Investment Thesis
I argue that Roblox (NYSE:RBLX) is growing more stably than it may appear at first.
But I’m quick to note that the bull case is not without blemishes. Indeed, its underlying profitability leaves investors wanting more.
Nevertheless, I make the argument that if Roblox can convince investors that the business is still growing at 20% CAGR, investors will be keen to back this stock and this would see its multiple re-rating higher.
Here’s why I’m bullish on Roblox.
Why Roblox?
Roblox allows users to create their own games, virtual worlds, and experiences using its platform. Roblox provides a social platform where users can connect with friends and join communities. Its platform is free to play, allowing users to enjoy a lot of free content without any upfront cost.
The way that Roblox monetizes its platform is through in-app purchases. All that being said, there are a few considerations that are weighing on its stock, which we’ll turn our focus towards.
Revenue Growth Rates Are More Stable Than They Seem
Roblox is growing at around 20% CAGR. That’s clearly not a company that is in hyper-growth mode, but if Roblox can convince investors that it’s stably growing at 20%, this would positively entice investors to reconsider the stock.
Furthermore, bookings, which is a leading indicator of revenue growth rates, were up 23% y/y in Q1. This once again suggests that Roblox has what it takes to grow at 20% CAGR.
What’s more, if we make the assumption that Q2 2023 ends up growing against the same period a year ago by 20% CAGR, this would mean that H2 2023 would be up against much easier comparables and could with ease grow at close to 20% CAGR.
Now, this is where we get to the most critical and pressing question. Can we make the case that in 2024 Roblox is able to grow by 20% CAGR? I believe that even if it can’t grow by 20%, it will be extremely close to this figure. And why is that important?
The importance for investors is that, if a company is growing rapidly but is highly volatile, it will get a lower multiple than a company that can be “counted” on for slow and steady predictable growth.
As evidence for my thesis, consider Roblox’s customer adoption curve.
What you see above is that Roblox’s DAU figures appear to be growing in the range of +20% CAGR. If Roblox can continue to deliver approximately 20% DAU growth rates, this would be yet another supporting argument that in 2024 Roblox has the potential to grow its revenues at 20% CAGR.
So, that’s where the heart of the bull/bear case lies. Can Roblox grow in the post-pandemic environment by 20% CAGR? Or to put it more concretely, can Roblox stabilize the y/y growth in bookings, see red arrow.

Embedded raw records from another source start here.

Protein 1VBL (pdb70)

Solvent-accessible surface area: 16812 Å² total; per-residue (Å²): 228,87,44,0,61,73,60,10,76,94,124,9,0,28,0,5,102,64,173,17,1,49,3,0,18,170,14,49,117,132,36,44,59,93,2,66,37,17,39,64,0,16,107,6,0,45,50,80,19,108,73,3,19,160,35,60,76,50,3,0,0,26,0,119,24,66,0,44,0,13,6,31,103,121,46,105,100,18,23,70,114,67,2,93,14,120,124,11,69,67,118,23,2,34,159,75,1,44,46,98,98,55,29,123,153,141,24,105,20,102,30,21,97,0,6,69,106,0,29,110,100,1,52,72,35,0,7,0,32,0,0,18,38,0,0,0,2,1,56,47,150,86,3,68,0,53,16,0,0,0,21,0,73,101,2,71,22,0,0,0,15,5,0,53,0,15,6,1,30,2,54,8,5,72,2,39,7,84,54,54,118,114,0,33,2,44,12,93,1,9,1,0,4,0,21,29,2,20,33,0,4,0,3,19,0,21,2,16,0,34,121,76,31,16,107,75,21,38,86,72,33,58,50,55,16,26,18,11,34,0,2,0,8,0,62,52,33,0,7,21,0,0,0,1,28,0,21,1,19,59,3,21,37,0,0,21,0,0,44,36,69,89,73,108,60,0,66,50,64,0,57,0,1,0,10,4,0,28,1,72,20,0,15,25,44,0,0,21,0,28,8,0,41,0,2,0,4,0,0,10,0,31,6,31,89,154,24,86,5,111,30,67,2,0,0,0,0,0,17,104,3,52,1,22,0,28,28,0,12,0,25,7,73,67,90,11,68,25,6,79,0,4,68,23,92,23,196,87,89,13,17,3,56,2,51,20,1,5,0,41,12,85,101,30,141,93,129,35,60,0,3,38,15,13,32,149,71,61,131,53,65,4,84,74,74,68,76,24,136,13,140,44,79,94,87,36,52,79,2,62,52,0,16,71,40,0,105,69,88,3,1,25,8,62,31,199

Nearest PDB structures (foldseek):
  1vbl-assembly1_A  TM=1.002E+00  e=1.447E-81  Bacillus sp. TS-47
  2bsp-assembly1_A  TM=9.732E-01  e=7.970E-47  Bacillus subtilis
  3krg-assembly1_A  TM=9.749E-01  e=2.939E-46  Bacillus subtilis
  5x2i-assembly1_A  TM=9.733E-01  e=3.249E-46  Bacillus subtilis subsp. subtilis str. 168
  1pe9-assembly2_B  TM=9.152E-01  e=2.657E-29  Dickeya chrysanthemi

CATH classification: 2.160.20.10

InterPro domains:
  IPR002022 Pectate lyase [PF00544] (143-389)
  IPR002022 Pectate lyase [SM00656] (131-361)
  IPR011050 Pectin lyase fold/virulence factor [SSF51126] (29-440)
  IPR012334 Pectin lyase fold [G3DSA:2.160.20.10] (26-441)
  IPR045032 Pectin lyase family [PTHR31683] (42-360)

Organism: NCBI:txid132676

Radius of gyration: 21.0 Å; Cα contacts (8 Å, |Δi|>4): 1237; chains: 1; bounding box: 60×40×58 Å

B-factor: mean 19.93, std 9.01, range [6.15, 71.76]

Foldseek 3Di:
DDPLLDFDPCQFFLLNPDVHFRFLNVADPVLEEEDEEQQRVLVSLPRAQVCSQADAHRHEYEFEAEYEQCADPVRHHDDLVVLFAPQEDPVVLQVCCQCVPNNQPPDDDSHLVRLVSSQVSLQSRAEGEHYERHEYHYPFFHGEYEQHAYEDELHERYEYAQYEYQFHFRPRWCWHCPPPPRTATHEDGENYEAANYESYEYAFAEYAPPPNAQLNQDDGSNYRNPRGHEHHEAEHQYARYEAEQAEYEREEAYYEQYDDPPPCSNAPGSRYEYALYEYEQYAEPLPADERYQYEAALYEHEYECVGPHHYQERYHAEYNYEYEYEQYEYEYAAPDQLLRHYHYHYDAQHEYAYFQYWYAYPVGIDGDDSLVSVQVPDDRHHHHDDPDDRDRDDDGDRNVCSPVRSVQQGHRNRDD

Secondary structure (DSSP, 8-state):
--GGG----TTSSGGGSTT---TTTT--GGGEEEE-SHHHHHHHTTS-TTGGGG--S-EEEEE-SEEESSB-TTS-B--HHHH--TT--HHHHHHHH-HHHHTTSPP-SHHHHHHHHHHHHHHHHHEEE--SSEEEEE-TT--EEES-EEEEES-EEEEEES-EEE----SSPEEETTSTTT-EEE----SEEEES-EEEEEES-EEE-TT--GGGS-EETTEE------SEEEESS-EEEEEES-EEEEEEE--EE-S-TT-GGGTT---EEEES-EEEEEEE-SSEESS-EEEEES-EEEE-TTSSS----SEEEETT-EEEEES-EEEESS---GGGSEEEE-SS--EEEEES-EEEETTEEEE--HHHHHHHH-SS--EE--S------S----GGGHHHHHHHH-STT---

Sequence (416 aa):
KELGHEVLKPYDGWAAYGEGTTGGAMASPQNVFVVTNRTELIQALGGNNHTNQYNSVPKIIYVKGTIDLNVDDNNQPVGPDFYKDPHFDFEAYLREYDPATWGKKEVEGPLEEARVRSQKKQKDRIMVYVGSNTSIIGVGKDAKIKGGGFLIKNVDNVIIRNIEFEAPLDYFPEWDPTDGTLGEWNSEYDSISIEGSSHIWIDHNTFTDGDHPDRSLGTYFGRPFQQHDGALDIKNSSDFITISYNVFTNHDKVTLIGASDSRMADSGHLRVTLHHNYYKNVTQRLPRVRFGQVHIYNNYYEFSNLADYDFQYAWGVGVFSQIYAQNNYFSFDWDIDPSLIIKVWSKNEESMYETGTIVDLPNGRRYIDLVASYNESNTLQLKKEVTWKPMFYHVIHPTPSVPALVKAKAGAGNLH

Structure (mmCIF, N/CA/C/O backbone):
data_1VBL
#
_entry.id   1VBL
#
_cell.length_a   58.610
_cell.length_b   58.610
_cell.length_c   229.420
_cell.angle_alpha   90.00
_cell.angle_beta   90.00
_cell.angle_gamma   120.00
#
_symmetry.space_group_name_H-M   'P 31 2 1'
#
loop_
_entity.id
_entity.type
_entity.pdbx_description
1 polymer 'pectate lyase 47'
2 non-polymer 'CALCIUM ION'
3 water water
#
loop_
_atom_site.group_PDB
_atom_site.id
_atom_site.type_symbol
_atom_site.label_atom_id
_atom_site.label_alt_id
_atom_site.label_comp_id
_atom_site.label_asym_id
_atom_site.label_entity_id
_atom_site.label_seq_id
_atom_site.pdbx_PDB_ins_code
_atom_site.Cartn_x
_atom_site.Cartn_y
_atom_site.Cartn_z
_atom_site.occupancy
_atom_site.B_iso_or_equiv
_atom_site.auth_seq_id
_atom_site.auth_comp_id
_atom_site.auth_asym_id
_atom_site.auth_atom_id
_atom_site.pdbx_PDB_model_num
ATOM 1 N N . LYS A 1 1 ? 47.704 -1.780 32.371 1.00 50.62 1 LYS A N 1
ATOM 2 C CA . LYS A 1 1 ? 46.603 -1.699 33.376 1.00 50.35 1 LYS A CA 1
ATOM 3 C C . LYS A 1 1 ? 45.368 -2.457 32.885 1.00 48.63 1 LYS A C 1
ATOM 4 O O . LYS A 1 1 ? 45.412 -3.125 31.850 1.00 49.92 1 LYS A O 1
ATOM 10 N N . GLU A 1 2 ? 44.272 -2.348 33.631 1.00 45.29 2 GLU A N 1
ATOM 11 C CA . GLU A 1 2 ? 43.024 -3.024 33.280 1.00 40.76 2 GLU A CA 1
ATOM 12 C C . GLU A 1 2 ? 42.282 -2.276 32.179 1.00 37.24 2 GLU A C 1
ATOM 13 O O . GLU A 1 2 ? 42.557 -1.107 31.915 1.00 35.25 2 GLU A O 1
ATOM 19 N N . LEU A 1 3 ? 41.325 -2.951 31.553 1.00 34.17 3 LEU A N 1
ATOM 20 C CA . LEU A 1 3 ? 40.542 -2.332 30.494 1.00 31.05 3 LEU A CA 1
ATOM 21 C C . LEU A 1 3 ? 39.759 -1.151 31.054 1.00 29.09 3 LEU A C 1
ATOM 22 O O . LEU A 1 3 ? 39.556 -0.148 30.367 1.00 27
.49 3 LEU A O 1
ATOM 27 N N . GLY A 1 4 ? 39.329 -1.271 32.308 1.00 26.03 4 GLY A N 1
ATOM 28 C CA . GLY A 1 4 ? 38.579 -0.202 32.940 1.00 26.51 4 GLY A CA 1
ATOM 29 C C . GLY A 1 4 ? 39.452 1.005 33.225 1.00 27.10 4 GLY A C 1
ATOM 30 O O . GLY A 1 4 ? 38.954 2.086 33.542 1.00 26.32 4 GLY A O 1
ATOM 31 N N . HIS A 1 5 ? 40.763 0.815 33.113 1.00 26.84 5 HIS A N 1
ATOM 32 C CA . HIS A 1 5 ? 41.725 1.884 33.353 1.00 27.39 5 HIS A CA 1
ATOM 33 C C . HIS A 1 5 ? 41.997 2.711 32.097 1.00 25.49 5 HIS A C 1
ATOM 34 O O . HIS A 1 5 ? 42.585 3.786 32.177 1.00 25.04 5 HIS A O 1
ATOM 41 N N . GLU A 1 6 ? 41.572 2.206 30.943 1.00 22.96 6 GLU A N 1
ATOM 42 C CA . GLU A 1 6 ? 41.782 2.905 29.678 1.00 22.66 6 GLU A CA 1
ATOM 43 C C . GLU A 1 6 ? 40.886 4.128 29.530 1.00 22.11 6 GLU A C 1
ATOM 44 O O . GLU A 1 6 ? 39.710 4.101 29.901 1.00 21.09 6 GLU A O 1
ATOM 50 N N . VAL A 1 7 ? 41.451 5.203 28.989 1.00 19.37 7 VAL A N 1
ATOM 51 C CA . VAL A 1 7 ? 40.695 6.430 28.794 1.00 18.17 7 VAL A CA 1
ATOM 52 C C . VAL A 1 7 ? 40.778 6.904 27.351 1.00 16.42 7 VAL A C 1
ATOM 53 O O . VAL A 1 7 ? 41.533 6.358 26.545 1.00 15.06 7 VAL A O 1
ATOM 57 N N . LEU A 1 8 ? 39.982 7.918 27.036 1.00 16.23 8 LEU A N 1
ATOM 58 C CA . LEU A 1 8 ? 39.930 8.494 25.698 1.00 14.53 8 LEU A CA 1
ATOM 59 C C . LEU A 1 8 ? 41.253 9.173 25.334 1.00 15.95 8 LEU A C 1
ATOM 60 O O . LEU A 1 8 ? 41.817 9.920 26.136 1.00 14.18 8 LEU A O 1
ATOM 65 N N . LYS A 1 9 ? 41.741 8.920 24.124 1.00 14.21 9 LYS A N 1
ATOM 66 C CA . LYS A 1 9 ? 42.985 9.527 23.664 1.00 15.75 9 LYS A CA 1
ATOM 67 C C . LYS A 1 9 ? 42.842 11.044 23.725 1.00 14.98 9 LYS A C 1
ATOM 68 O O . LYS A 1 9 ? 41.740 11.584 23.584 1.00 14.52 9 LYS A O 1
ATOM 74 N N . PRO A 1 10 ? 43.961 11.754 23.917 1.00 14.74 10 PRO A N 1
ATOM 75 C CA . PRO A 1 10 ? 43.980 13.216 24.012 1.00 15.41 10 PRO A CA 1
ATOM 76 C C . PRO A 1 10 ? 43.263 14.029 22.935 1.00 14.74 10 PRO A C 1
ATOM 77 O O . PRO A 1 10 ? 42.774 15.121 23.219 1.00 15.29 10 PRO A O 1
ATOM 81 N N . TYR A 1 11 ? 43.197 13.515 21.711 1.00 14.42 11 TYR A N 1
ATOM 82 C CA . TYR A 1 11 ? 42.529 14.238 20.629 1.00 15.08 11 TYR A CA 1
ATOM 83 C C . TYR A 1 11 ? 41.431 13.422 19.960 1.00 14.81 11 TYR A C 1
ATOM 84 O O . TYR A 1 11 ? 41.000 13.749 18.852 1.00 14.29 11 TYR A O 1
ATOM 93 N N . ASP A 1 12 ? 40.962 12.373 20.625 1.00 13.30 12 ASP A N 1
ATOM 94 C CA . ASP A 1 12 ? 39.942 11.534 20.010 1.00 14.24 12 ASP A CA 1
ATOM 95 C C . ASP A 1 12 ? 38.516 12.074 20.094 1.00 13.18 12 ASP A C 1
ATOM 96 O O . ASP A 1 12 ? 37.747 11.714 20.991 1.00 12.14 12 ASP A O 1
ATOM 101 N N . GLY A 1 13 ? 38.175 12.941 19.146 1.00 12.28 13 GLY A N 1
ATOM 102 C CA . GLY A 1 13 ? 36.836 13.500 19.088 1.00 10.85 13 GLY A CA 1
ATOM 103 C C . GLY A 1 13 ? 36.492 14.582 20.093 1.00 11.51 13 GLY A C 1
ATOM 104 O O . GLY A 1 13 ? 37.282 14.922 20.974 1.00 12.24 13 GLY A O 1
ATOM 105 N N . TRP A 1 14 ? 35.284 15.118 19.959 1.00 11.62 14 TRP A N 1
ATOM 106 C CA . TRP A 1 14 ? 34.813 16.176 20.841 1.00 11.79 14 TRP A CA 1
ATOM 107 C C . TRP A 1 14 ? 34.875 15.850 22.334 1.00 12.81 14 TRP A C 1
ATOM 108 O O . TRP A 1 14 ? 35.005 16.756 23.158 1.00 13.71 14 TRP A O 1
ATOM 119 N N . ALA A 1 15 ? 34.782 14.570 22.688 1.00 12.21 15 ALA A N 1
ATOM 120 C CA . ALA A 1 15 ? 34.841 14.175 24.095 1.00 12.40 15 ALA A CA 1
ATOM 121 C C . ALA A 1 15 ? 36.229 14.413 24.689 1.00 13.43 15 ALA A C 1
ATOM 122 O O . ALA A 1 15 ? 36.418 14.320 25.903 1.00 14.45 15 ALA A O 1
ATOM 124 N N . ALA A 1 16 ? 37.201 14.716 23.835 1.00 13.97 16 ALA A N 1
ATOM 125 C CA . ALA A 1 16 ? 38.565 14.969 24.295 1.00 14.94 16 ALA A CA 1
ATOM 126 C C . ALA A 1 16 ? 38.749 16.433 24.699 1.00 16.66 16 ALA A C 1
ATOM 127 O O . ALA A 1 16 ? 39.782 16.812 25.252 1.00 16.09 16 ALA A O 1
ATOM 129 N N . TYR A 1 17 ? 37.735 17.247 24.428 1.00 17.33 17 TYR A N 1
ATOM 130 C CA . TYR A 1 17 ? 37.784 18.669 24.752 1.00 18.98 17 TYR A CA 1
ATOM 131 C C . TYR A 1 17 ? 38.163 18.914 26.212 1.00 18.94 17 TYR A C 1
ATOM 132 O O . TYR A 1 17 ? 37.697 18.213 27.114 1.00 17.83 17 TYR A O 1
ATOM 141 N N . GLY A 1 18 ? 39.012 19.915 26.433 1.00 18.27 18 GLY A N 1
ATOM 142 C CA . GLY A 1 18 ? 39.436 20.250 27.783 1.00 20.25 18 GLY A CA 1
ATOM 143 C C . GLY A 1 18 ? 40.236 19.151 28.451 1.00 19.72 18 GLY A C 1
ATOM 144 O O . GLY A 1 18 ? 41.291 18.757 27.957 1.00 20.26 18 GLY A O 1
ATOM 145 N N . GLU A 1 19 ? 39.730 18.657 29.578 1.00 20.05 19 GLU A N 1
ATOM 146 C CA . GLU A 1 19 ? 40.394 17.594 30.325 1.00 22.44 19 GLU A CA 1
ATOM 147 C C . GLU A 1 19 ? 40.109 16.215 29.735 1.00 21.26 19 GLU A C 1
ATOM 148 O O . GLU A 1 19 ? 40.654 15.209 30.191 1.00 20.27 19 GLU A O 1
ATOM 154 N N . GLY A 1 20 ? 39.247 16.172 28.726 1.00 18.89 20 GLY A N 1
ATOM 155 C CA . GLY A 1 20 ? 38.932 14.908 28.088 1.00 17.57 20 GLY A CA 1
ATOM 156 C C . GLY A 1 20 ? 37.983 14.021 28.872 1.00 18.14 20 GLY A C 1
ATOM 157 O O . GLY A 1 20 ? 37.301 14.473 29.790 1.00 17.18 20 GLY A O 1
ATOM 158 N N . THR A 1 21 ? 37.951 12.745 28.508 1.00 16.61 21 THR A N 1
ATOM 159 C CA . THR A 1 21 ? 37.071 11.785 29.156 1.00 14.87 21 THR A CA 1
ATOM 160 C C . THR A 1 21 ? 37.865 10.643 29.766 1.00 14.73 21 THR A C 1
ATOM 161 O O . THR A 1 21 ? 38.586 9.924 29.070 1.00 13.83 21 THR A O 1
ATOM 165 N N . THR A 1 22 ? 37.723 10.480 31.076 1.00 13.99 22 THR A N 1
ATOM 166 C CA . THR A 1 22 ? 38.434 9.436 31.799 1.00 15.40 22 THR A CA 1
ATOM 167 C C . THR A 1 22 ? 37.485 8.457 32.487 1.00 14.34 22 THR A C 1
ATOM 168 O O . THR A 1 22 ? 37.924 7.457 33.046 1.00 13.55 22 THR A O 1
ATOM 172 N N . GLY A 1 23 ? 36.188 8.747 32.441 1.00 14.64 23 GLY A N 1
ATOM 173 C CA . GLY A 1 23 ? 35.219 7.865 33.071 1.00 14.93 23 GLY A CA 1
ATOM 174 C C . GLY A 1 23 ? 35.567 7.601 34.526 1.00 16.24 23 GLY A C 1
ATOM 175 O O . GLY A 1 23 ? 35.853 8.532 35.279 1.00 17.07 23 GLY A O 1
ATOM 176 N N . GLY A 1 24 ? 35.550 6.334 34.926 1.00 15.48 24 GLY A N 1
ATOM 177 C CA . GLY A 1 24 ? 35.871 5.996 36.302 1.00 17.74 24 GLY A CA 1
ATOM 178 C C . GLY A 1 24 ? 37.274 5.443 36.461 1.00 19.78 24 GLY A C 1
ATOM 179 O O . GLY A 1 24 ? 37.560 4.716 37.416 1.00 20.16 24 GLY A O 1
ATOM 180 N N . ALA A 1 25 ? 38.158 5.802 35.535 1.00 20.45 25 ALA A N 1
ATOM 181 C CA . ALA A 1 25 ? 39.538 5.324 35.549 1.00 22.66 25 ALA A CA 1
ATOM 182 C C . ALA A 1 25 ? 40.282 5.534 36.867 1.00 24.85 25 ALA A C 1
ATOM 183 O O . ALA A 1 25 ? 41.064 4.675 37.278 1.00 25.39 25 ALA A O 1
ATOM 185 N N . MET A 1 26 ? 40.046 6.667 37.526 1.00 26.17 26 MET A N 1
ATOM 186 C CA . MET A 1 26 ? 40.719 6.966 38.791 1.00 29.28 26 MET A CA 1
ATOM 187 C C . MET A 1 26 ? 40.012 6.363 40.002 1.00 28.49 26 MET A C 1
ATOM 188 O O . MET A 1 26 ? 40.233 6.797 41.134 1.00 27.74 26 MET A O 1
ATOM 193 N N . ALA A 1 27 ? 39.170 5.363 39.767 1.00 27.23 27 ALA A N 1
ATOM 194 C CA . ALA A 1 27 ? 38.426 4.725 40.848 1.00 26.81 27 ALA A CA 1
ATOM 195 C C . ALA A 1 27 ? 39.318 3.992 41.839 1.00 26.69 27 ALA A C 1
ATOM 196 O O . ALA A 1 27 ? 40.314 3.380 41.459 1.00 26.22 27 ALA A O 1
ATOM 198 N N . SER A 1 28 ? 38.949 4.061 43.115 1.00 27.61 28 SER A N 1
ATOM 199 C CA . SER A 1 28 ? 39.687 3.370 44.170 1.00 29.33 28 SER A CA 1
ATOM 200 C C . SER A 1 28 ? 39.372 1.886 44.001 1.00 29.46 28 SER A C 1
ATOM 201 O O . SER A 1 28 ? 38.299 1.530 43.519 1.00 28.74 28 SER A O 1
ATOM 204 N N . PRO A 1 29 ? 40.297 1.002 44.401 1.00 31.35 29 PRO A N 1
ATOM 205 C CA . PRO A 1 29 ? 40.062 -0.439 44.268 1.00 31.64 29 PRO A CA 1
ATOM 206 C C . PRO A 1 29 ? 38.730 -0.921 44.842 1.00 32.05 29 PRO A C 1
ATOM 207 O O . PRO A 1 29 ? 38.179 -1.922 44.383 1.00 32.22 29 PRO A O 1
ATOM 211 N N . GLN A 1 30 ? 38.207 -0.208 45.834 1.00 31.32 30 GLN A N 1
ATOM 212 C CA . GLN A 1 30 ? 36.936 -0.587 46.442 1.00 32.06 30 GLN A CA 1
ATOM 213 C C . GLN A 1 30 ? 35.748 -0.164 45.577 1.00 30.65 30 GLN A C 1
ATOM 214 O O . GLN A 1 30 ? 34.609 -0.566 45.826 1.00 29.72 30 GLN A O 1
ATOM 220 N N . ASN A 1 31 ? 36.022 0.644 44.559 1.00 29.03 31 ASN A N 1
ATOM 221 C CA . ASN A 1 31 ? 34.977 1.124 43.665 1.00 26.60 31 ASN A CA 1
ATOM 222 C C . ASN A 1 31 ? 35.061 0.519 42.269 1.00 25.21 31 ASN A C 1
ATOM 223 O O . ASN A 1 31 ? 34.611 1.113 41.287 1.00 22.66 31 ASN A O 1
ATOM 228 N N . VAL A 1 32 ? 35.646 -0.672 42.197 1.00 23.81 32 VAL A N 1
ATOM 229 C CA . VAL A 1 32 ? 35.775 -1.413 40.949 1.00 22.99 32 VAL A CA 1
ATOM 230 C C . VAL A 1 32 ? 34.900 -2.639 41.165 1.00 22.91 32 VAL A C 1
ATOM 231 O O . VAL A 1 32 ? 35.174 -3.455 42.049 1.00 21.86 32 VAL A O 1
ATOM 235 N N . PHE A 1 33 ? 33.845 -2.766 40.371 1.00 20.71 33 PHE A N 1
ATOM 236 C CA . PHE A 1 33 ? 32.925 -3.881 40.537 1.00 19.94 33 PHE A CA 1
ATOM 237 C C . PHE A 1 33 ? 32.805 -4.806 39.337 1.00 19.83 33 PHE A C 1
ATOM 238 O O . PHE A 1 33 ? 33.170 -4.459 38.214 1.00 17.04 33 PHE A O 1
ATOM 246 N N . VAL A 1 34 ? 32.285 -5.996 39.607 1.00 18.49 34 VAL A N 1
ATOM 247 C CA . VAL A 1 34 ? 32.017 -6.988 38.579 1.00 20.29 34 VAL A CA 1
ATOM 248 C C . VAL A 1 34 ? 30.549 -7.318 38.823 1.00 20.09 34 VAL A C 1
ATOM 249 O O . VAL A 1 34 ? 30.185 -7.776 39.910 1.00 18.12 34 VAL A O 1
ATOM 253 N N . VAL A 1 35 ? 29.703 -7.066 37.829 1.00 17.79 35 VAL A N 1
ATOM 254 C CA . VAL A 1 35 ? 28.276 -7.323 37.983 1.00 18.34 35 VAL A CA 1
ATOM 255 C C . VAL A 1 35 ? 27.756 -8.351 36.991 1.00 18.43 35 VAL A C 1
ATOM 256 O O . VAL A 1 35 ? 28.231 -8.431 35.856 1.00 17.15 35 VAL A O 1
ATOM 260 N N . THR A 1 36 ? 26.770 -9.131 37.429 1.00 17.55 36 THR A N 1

If, when Roblox reports its Q2 2023 results in a few weeks’ time, bookings are once again up about 20% y/y, I believe that investors will be more than willing to give the stock the benefit of the doubt.
Next, let’s discuss Roblox’s profitability.
Free Cash Flow Leaves a Lot to be Desired
To be balanced, the one thing that weighs on the stock is that the vast majority of Roblox’s profitability is stock-based compensation.
And to add to the insult, stock-based compensation was up 65% y/y, even as revenues were up in the mid-20s%. This implies that management is taking more in compensation than they are actually growing the business.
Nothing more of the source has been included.